Observation data (J2000 epoch)
- Constellation: Virgo
- Right ascension: 12^{h} 26^{m} 40.5369^{s}
- Declination: +08° 26′ 08.868″
- Redshift: 0.003011±0.00000967
- Heliocentric radial velocity: 903±3 km/s
- Distance: 52.19 ± 3.59 Mly (16.000 ± 1.100 Mpc)
- Group or cluster: Virgo cluster
- Apparent magnitude (V): 13.8g

Characteristics
- Type: S0/a
- Size: ~26,400 ly (8.08 kpc) (estimated)
- Apparent size (V): 1.22′ × 0.99′

Other designations
- VCC 929, UGC 7540, MCG +02-32-052, PGC 40727, CGCG 070-078

= NGC 4415 =

Galaxy in the constellation Virgo

NGC 4415 is a lenticular galaxy in the constellation of Virgo.

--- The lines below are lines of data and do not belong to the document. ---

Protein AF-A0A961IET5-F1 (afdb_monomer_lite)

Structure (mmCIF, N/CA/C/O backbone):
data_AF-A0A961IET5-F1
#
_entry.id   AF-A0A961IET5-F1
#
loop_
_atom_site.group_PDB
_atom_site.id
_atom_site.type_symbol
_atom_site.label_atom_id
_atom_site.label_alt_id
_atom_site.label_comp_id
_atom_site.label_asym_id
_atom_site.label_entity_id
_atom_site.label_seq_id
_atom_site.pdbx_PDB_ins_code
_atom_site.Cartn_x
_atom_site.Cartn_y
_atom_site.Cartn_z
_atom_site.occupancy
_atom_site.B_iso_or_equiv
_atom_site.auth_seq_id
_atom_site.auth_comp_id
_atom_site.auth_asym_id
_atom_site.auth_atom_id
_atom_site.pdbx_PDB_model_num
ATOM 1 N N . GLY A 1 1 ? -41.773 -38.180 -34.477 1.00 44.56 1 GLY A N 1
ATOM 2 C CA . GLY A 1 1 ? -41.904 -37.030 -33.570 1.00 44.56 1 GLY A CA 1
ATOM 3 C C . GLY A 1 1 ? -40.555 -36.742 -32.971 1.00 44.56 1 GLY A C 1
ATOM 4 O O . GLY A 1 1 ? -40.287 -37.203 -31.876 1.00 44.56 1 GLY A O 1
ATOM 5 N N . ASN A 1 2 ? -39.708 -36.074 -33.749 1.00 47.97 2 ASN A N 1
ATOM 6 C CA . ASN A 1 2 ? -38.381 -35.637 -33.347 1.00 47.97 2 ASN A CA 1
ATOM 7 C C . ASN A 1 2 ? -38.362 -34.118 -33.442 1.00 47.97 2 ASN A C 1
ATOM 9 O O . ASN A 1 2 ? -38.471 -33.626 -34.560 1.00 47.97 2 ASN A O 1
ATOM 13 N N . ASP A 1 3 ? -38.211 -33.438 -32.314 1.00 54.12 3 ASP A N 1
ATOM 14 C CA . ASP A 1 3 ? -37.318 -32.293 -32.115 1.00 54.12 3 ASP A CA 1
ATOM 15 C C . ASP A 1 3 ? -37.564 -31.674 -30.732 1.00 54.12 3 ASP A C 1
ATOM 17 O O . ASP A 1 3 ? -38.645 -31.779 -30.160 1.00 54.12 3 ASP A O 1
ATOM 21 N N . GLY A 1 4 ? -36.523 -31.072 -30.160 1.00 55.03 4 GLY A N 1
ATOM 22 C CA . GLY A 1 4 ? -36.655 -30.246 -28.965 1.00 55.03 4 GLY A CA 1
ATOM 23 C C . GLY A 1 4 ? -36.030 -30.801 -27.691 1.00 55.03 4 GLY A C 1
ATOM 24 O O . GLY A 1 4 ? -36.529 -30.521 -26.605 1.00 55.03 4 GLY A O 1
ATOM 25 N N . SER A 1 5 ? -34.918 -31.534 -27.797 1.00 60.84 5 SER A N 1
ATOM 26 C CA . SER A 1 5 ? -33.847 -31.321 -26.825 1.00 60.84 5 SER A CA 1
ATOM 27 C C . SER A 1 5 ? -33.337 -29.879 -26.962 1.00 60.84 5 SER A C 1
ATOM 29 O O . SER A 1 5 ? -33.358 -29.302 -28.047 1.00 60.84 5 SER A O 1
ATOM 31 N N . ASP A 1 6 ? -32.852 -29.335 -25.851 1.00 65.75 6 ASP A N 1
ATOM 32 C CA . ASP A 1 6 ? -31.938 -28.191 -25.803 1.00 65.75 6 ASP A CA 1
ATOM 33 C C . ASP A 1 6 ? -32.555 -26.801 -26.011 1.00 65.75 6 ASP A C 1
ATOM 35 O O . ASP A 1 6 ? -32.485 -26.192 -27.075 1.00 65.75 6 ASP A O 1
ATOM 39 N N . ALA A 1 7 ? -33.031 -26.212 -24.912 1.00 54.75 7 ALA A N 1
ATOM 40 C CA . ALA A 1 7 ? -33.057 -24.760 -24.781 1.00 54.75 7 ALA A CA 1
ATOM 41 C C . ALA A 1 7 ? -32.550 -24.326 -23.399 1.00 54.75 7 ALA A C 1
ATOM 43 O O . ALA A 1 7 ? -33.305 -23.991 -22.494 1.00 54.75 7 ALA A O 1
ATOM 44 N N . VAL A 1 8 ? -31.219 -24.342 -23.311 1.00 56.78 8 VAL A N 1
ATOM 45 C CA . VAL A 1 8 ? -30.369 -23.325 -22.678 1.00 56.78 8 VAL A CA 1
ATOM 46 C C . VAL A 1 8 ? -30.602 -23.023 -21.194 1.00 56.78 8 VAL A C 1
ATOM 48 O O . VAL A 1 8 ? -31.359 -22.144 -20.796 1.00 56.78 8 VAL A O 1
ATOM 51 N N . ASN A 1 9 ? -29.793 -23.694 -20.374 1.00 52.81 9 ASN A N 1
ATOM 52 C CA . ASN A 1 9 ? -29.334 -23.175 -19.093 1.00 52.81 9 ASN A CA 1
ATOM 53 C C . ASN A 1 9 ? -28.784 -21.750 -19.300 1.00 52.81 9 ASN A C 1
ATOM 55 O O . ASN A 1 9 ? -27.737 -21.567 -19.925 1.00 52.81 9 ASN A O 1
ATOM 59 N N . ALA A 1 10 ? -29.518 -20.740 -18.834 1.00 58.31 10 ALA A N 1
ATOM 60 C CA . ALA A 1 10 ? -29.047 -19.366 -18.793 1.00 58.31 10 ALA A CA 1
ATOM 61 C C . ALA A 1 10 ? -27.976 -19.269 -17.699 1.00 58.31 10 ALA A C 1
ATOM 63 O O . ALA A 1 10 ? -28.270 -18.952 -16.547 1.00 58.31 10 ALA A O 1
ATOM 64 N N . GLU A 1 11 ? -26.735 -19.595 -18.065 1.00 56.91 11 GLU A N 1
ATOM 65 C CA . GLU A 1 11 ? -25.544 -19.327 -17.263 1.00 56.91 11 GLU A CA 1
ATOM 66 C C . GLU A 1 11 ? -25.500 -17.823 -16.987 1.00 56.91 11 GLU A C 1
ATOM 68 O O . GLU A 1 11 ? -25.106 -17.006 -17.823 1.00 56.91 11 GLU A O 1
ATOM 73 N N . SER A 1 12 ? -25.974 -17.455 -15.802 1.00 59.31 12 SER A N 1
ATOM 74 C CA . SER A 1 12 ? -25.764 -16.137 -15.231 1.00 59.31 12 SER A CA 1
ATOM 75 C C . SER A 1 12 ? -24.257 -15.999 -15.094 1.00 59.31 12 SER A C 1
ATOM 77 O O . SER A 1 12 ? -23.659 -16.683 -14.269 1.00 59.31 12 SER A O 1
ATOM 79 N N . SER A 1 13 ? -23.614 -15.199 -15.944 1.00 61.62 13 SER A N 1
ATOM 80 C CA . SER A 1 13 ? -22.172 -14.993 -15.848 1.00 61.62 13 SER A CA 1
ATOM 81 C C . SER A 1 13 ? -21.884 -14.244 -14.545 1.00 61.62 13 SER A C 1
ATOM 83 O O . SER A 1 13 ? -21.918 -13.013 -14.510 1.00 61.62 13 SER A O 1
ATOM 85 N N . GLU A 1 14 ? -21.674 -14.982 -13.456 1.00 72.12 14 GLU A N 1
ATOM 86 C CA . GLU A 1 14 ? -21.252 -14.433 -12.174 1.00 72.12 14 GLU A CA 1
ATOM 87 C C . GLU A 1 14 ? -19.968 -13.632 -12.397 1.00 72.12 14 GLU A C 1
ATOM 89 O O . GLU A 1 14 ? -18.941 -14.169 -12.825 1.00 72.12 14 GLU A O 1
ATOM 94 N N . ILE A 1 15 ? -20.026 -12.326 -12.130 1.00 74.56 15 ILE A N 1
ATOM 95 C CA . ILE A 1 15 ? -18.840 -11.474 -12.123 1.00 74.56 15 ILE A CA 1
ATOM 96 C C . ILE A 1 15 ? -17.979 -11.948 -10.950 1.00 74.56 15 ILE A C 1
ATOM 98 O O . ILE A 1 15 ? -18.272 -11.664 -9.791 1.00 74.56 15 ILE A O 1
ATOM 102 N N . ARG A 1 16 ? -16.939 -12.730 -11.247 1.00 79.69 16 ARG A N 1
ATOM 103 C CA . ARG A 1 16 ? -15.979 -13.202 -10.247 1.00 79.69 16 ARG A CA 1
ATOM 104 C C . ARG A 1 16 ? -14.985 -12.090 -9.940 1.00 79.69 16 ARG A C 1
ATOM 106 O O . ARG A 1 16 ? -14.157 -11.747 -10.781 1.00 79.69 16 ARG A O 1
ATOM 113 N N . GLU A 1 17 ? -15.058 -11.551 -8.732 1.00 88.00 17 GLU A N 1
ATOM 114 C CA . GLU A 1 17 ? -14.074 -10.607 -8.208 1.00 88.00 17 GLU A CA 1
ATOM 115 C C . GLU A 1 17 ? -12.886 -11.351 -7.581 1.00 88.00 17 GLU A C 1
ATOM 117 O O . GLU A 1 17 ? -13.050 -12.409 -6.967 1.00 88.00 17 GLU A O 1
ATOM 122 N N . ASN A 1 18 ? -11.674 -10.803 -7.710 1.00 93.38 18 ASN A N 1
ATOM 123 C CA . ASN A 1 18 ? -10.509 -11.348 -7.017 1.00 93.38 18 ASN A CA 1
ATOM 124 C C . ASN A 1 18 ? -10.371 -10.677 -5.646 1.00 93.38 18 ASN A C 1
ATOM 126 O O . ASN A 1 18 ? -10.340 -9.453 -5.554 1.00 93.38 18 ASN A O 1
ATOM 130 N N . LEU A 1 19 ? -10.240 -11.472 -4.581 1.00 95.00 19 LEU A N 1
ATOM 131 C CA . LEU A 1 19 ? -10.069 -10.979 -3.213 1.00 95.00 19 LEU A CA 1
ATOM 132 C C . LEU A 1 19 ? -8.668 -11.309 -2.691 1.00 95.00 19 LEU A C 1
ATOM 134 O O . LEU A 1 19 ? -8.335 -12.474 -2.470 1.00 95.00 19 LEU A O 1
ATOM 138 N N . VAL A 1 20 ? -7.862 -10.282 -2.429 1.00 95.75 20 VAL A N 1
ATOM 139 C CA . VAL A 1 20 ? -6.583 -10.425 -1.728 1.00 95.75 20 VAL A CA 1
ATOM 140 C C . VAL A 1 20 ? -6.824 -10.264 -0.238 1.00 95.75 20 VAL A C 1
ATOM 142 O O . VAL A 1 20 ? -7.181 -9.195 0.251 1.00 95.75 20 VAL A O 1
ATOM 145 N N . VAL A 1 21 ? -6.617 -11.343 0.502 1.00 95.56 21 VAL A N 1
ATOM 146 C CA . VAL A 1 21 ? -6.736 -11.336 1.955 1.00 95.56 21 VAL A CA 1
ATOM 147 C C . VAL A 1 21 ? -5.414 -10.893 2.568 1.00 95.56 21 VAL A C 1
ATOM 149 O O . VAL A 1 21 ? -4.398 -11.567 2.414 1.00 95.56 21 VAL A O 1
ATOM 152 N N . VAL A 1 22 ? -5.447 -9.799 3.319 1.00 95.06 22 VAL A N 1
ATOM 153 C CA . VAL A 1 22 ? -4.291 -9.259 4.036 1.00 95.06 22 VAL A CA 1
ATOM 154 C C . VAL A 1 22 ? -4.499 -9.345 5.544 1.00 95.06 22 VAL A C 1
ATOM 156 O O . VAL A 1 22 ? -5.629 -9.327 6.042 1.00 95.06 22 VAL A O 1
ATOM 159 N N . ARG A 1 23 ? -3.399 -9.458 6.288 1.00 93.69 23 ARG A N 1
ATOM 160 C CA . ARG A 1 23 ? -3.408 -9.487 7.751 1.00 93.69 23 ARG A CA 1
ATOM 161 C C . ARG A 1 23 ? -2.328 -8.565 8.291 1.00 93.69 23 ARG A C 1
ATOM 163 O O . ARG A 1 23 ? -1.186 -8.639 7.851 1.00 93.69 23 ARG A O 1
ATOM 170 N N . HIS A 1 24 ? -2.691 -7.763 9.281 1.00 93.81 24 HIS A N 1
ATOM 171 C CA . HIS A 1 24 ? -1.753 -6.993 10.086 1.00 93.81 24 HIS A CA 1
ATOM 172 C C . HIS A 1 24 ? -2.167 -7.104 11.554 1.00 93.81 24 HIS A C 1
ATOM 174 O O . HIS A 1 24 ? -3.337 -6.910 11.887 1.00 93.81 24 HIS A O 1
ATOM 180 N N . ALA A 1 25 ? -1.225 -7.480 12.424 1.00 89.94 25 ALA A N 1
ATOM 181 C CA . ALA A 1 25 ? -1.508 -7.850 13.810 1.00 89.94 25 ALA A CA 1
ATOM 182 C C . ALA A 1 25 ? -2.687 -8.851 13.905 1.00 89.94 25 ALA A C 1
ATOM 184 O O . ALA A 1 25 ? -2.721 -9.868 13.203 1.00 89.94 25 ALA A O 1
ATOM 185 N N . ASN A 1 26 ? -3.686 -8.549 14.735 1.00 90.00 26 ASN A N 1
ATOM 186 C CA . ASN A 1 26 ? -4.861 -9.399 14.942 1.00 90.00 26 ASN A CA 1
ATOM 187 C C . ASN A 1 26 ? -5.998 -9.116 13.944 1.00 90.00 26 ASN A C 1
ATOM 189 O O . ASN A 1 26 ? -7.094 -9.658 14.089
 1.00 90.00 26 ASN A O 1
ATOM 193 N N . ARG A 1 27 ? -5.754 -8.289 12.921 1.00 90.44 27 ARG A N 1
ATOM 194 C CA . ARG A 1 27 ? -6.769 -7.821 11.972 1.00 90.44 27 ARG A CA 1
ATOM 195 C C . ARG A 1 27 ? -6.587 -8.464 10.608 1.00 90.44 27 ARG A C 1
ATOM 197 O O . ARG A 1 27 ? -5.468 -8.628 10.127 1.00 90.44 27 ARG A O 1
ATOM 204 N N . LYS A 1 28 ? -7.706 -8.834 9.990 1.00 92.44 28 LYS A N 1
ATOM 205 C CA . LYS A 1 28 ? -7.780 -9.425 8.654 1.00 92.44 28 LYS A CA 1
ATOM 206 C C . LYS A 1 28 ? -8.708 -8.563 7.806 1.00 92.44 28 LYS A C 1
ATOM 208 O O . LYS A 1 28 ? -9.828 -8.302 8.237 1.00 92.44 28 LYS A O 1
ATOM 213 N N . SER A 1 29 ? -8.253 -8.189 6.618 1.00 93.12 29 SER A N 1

Its velocity with respect to the cosmic microwave background is 1241±24 km/s, which corresponds to a Hubble distance of 18.31 ± 1.33 Mpc. Additionally, two non-redshift measurements give a closer mean distance of 16.0 ± 1.1 Mpc. It was discovered by German-British astronomer William Herschel on 28 December 1785.

NGC 4415 is a member of the Virgo cluster, and is listed as VCC 929.

==Supernova==
One supernova has been observed in NGC 4415:
- SN 2022pul (Type Ia, mag. 15.9) was discovered by ASAS-SN on 26 July 2022. It got as bright as magnitude 12.1, making it the brightest supernova of 2022.